- [Action item]
Only one span is wanted from the lines below: from the one with "ATOM 2 C CA . ALA" up to and including the one with "ATOM 36 C CA". Copy it exactly, without images.

- [Dataset extract]

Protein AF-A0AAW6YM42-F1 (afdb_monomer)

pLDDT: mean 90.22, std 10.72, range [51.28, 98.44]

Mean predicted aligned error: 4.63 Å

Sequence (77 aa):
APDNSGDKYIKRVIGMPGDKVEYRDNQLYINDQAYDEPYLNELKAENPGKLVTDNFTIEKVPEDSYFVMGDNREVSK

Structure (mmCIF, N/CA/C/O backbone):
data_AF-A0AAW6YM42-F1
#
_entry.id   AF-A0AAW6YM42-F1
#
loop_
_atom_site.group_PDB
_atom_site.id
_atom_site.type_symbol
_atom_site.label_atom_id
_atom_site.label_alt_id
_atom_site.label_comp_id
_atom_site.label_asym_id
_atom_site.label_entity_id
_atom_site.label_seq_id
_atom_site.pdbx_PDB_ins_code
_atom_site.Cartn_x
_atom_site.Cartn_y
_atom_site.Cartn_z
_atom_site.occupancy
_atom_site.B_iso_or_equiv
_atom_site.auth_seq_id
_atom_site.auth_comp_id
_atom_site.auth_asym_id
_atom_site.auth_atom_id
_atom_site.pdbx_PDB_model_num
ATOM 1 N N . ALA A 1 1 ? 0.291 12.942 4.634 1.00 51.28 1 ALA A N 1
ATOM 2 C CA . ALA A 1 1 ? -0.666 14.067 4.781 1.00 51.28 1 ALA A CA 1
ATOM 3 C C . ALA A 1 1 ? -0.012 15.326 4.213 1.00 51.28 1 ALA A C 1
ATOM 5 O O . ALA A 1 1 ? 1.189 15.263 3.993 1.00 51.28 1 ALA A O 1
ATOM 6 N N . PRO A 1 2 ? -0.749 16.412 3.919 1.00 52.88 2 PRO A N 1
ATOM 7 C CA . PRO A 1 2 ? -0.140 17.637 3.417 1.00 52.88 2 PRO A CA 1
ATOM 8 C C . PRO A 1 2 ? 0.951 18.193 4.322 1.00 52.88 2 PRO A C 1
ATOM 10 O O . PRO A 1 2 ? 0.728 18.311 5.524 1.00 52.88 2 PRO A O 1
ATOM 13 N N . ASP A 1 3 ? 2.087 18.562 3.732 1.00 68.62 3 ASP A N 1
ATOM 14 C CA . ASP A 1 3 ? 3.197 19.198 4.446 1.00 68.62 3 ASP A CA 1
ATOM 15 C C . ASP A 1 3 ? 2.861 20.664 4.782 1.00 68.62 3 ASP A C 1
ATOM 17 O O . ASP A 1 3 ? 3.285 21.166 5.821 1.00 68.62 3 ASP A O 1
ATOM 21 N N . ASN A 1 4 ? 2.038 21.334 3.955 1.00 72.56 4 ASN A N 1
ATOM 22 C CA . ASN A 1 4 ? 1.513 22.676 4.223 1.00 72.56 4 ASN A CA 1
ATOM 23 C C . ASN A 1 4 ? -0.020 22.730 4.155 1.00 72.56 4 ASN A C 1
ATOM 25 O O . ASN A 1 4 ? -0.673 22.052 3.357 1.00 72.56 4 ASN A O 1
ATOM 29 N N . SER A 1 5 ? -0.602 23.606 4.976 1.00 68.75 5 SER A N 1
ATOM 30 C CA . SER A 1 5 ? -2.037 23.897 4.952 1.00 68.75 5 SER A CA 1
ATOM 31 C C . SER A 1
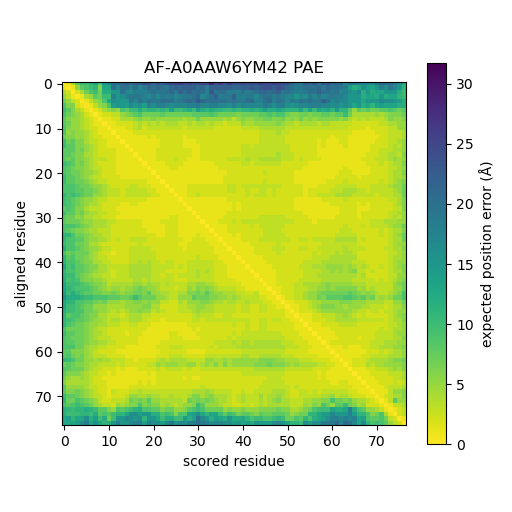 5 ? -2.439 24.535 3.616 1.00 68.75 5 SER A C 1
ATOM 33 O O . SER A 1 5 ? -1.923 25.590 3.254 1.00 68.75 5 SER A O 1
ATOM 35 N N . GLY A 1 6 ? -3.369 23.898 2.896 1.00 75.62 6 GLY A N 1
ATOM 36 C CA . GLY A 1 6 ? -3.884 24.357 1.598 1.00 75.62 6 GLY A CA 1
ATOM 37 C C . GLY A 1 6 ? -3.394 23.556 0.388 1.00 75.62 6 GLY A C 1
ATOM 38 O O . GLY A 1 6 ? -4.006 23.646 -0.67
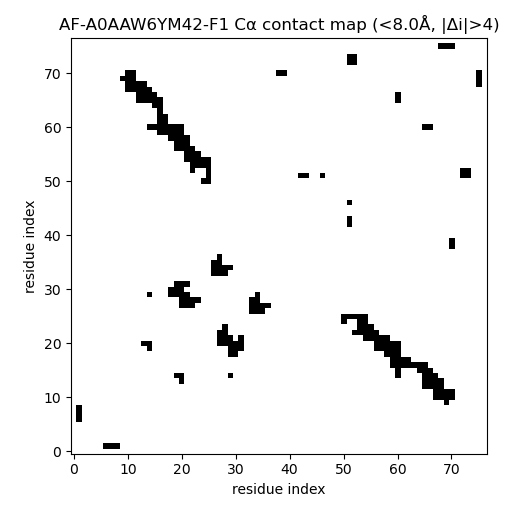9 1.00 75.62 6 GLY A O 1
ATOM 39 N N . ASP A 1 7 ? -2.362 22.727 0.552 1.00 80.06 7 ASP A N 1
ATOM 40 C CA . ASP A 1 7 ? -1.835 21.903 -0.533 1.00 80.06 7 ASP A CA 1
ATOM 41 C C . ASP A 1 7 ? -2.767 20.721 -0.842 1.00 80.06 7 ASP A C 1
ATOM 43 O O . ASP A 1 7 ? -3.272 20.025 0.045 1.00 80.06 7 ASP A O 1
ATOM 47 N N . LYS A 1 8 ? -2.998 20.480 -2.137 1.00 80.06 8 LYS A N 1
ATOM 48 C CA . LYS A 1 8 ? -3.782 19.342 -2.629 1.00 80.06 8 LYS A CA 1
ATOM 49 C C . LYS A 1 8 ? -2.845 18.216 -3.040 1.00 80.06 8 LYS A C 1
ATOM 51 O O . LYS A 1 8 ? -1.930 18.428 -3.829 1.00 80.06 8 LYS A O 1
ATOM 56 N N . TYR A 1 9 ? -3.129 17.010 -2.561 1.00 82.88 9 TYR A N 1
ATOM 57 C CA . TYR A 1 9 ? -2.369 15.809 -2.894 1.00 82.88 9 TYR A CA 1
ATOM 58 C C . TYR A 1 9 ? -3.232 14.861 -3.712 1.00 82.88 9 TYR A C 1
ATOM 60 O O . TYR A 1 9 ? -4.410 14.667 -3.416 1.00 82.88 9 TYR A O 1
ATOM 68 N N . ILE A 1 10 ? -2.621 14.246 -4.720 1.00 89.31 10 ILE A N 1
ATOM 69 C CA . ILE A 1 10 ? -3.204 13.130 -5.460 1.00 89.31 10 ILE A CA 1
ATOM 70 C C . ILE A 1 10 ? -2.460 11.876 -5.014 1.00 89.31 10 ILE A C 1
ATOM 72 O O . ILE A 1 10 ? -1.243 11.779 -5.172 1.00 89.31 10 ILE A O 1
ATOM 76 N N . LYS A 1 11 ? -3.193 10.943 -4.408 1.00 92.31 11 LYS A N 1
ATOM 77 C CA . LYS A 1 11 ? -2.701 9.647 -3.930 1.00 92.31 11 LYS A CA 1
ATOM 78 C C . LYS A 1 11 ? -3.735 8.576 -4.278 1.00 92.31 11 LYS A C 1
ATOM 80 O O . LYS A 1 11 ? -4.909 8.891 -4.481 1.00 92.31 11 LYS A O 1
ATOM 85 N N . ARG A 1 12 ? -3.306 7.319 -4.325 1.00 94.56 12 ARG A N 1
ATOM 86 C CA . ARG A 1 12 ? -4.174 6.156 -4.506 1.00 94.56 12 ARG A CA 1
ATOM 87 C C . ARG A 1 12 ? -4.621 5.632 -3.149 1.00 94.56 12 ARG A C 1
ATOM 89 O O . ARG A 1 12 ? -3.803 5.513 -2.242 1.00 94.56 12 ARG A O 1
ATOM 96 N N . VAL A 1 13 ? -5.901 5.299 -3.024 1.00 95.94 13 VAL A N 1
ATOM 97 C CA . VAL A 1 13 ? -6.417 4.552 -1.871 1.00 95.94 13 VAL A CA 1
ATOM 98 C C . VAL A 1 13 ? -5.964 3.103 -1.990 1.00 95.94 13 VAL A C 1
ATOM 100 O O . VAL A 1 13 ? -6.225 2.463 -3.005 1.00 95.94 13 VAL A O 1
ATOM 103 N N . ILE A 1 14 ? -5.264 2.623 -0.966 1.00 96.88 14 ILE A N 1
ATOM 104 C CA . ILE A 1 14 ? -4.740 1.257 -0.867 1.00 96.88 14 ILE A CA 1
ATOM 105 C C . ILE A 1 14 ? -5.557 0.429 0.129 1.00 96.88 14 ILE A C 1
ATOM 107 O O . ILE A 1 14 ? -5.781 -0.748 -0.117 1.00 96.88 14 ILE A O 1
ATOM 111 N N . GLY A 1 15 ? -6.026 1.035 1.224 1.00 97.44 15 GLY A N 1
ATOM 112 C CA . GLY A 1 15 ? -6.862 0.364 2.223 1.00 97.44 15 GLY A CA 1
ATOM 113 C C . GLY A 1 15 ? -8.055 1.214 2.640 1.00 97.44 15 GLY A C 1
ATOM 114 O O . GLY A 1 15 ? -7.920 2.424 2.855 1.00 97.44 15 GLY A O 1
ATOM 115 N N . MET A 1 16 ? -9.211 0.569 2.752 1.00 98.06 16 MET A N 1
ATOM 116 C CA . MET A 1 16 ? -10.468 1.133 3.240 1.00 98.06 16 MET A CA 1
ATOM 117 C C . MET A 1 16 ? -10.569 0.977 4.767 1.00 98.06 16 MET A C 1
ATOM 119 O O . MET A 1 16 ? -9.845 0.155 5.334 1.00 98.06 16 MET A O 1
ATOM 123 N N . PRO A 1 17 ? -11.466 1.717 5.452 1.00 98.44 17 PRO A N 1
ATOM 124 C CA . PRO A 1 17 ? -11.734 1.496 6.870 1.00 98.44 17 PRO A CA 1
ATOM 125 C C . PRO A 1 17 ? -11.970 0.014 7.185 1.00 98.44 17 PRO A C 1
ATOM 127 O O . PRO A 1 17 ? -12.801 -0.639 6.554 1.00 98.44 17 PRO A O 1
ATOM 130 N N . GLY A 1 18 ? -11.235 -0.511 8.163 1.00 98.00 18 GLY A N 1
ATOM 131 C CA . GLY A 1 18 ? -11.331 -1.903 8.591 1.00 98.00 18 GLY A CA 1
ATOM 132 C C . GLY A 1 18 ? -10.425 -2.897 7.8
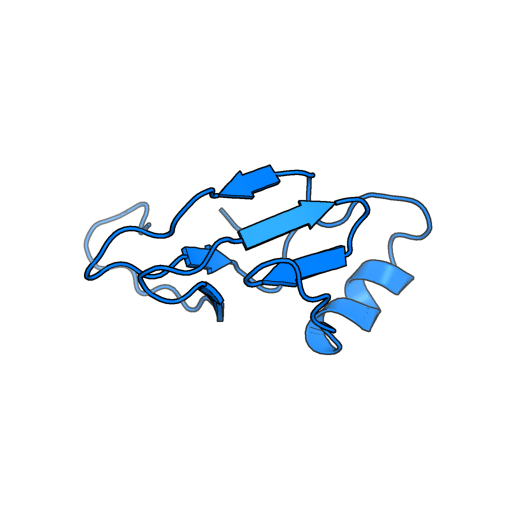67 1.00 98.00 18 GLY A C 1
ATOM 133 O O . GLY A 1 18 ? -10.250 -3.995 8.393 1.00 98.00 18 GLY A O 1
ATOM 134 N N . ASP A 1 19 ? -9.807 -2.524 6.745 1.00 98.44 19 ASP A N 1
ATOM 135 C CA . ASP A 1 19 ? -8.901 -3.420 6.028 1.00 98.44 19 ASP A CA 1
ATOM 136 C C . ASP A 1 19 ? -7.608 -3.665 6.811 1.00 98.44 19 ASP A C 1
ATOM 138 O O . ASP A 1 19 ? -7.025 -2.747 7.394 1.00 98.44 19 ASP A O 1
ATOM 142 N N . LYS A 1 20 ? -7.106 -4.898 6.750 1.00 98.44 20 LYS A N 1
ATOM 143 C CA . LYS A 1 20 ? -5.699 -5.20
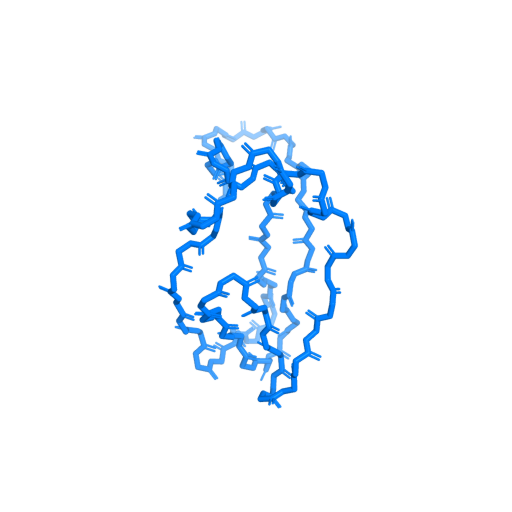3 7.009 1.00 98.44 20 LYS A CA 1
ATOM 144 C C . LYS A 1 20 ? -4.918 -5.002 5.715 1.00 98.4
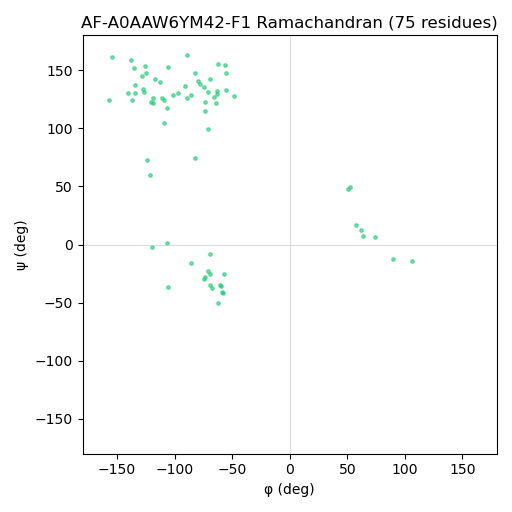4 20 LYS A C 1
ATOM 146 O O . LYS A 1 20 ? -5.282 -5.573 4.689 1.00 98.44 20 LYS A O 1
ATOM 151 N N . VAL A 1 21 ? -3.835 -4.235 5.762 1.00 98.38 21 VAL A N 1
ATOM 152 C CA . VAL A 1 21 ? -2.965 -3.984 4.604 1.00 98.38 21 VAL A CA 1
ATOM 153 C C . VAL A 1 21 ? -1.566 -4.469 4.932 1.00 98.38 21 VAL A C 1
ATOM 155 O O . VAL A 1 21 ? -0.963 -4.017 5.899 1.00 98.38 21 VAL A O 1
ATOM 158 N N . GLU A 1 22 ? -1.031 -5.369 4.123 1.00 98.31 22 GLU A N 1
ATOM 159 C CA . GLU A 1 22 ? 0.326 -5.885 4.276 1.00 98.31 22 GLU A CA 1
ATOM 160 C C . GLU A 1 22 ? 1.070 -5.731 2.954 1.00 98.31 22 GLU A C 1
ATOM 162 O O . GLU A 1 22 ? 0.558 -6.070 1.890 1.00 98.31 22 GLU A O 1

==

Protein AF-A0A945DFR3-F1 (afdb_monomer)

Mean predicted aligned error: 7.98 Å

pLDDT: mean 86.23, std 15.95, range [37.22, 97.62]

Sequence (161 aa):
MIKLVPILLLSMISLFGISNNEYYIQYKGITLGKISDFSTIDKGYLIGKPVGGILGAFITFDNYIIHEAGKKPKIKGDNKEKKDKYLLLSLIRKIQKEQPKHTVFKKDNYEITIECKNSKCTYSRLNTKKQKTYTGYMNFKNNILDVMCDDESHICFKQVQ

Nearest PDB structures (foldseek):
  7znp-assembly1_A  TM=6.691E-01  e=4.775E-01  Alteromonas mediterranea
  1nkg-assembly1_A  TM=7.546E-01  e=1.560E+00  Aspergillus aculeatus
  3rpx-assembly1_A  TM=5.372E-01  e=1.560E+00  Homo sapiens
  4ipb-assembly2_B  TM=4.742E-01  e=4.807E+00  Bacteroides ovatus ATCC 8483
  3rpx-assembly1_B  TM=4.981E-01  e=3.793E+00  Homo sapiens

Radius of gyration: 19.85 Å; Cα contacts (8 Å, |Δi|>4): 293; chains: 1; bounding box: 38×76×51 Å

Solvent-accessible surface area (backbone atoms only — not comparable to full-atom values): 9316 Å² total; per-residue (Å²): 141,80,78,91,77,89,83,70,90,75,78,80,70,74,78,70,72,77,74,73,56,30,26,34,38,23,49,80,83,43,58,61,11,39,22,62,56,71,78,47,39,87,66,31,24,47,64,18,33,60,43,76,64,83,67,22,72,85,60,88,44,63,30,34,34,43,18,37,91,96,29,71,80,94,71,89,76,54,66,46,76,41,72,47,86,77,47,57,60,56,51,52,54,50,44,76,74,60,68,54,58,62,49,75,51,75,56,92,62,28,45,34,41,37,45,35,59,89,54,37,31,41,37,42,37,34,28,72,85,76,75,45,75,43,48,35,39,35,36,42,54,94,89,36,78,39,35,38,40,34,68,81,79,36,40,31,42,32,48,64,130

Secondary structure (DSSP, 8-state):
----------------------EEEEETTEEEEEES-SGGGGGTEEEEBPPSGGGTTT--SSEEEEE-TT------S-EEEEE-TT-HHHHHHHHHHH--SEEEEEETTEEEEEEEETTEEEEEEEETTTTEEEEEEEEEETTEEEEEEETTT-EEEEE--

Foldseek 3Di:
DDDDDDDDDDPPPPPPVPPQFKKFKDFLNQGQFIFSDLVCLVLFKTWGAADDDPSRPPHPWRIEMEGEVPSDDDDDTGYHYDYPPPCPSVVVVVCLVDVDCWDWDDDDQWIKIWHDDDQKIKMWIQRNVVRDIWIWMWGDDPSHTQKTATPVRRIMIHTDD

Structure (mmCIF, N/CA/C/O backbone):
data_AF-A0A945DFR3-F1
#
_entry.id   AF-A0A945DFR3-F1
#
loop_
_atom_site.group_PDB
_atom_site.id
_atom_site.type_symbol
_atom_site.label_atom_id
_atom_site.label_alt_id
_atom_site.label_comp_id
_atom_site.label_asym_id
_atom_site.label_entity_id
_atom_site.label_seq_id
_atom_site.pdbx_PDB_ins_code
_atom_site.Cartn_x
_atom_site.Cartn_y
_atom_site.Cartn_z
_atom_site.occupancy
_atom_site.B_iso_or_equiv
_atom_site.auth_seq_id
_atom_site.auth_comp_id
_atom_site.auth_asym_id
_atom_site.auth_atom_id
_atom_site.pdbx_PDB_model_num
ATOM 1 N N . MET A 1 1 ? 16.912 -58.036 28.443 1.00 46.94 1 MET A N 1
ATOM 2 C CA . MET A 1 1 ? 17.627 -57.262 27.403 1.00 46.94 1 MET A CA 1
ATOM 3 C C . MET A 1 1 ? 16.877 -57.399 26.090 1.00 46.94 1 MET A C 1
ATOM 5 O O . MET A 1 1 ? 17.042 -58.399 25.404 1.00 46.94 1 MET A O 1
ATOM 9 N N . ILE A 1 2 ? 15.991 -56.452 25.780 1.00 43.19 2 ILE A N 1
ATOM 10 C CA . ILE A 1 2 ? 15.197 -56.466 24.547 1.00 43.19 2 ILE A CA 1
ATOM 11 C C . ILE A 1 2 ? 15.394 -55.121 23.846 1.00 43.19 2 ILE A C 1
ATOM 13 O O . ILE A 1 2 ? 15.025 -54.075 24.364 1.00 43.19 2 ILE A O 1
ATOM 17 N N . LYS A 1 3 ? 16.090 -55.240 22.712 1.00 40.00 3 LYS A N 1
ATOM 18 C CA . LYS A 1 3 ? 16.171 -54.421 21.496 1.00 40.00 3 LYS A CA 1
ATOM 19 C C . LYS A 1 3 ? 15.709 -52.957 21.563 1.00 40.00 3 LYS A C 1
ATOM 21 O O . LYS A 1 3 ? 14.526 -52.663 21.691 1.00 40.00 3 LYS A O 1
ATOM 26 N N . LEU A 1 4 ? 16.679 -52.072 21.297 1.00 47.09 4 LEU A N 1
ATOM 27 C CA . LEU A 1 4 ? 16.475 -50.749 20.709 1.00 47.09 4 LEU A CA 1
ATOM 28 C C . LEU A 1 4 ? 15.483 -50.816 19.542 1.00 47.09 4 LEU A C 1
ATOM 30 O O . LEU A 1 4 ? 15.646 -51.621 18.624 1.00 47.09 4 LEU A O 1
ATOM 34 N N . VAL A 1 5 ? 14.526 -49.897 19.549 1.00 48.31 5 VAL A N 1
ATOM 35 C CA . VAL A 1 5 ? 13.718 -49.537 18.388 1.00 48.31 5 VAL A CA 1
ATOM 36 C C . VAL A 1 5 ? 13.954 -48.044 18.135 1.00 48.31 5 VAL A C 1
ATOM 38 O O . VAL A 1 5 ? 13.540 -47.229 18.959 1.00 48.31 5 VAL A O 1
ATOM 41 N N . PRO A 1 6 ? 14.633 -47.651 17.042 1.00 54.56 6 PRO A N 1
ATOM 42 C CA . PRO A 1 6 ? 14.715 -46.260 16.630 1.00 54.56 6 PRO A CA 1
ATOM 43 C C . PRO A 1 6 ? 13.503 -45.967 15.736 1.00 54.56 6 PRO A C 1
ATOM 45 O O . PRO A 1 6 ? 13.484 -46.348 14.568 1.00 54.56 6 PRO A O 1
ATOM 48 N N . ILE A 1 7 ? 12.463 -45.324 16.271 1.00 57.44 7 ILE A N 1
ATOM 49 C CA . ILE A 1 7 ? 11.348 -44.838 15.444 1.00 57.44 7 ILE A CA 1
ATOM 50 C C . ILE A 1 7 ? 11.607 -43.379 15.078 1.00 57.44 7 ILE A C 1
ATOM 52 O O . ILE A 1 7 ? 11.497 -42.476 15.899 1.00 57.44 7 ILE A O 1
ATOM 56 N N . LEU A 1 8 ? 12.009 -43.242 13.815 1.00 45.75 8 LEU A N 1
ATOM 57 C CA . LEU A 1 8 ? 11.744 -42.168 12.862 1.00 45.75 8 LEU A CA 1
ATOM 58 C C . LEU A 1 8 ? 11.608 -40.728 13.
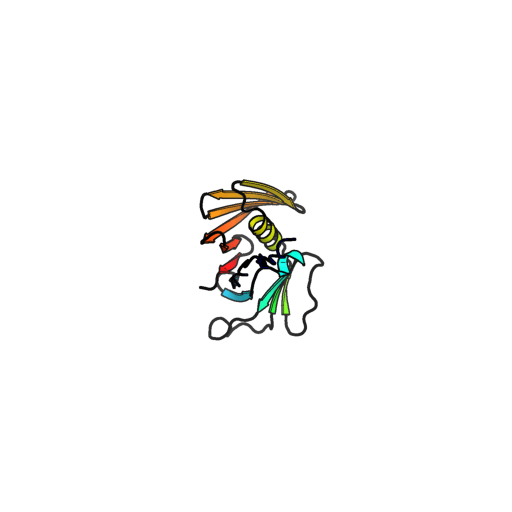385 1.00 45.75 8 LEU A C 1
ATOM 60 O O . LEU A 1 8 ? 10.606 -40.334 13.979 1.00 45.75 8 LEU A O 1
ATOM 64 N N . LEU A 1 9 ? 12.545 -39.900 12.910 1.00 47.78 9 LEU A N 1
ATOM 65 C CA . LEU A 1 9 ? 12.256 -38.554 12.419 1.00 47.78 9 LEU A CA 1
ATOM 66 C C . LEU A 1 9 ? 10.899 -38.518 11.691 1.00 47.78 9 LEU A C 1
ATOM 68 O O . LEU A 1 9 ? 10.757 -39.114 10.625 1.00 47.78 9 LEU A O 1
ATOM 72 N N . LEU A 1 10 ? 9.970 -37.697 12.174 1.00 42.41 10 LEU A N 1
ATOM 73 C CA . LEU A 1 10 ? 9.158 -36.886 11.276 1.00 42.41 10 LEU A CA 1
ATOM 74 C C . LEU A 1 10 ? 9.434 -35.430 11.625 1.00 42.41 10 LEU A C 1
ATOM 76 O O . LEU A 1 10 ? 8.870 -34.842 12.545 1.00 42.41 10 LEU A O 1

- [Expected output]
ATOM 2 C CA . ALA A 1 1 ? -0.666 14.067 4.781 1.00 51.28 1 ALA A CA 1
ATOM 3 C C . ALA A 1 1 ? -0.012 15.326 4.213 1.00 51.28 1 ALA A C 1
ATOM 5 O O . ALA A 1 1 ? 1.189 15.263 3.993 1.00 51.28 1 ALA A O 1
ATOM 6 N N . PRO A 1 2 ? -0.749 16.412 3.919 1.00 52.88 2 PRO A N 1
ATOM 7 C CA . PRO A 1 2 ? -0.140 17.637 3.417 1.00 52.88 2 PRO A CA 1
ATOM 8 C C . PRO A 1 2 ? 0.951 18.193 4.322 1.00 52.88 2 PRO A C 1
ATOM 10 O O . PRO A 1 2 ? 0.728 18.311 5.524 1.00 52.88 2 PRO A O 1
ATOM 13 N N . ASP A 1 3 ? 2.087 18.562 3.732 1.00 68.62 3 ASP A N 1
ATOM 14 C CA . ASP A 1 3 ? 3.197 19.198 4.446 1.00 68.62 3 ASP A CA 1
ATOM 15 C C . ASP A 1 3 ? 2.861 20.664 4.782 1.00 68.62 3 ASP A C 1
ATOM 17 O O . ASP A 1 3 ? 3.285 21.166 5.821 1.00 68.62 3 ASP A O 1
ATOM 21 N N . ASN A 1 4 ? 2.038 21.334 3.955 1.00 72.56 4 ASN A N 1
ATOM 22 C CA . ASN A 1 4 ? 1.513 22.676 4.223 1.00 72.56 4 ASN A CA 1
ATOM 23 C C . ASN A 1 4 ? -0.020 22.730 4.155 1.00 72.56 4 ASN A C 1
ATOM 25 O O . ASN A 1 4 ? -0.673 22.052 3.357 1.00 72.56 4 ASN A O 1
ATOM 29 N N . SER A 1 5 ? -0.602 23.606 4.976 1.00 68.75 5 SER A N 1
ATOM 30 C CA . SER A 1 5 ? -2.037 23.897 4.952 1.00 68.75 5 SER A CA 1
ATOM 31 C C . SER A 1
 5 ? -2.439 24.535 3.616 1.00 68.75 5 SER A C 1
ATOM 33 O O . SER A 1 5 ? -1.923 25.590 3.254 1.00 68.75 5 SER A O 1
ATOM 35 N N . GLY A 1 6 ? -3.369 23.898 2.896 1.00 75.62 6 GLY A N 1
ATOM 36 C CA . GLY A 1 6 ? -3.884 24.357 1.598 1.00 75.62 6 GLY A CA 1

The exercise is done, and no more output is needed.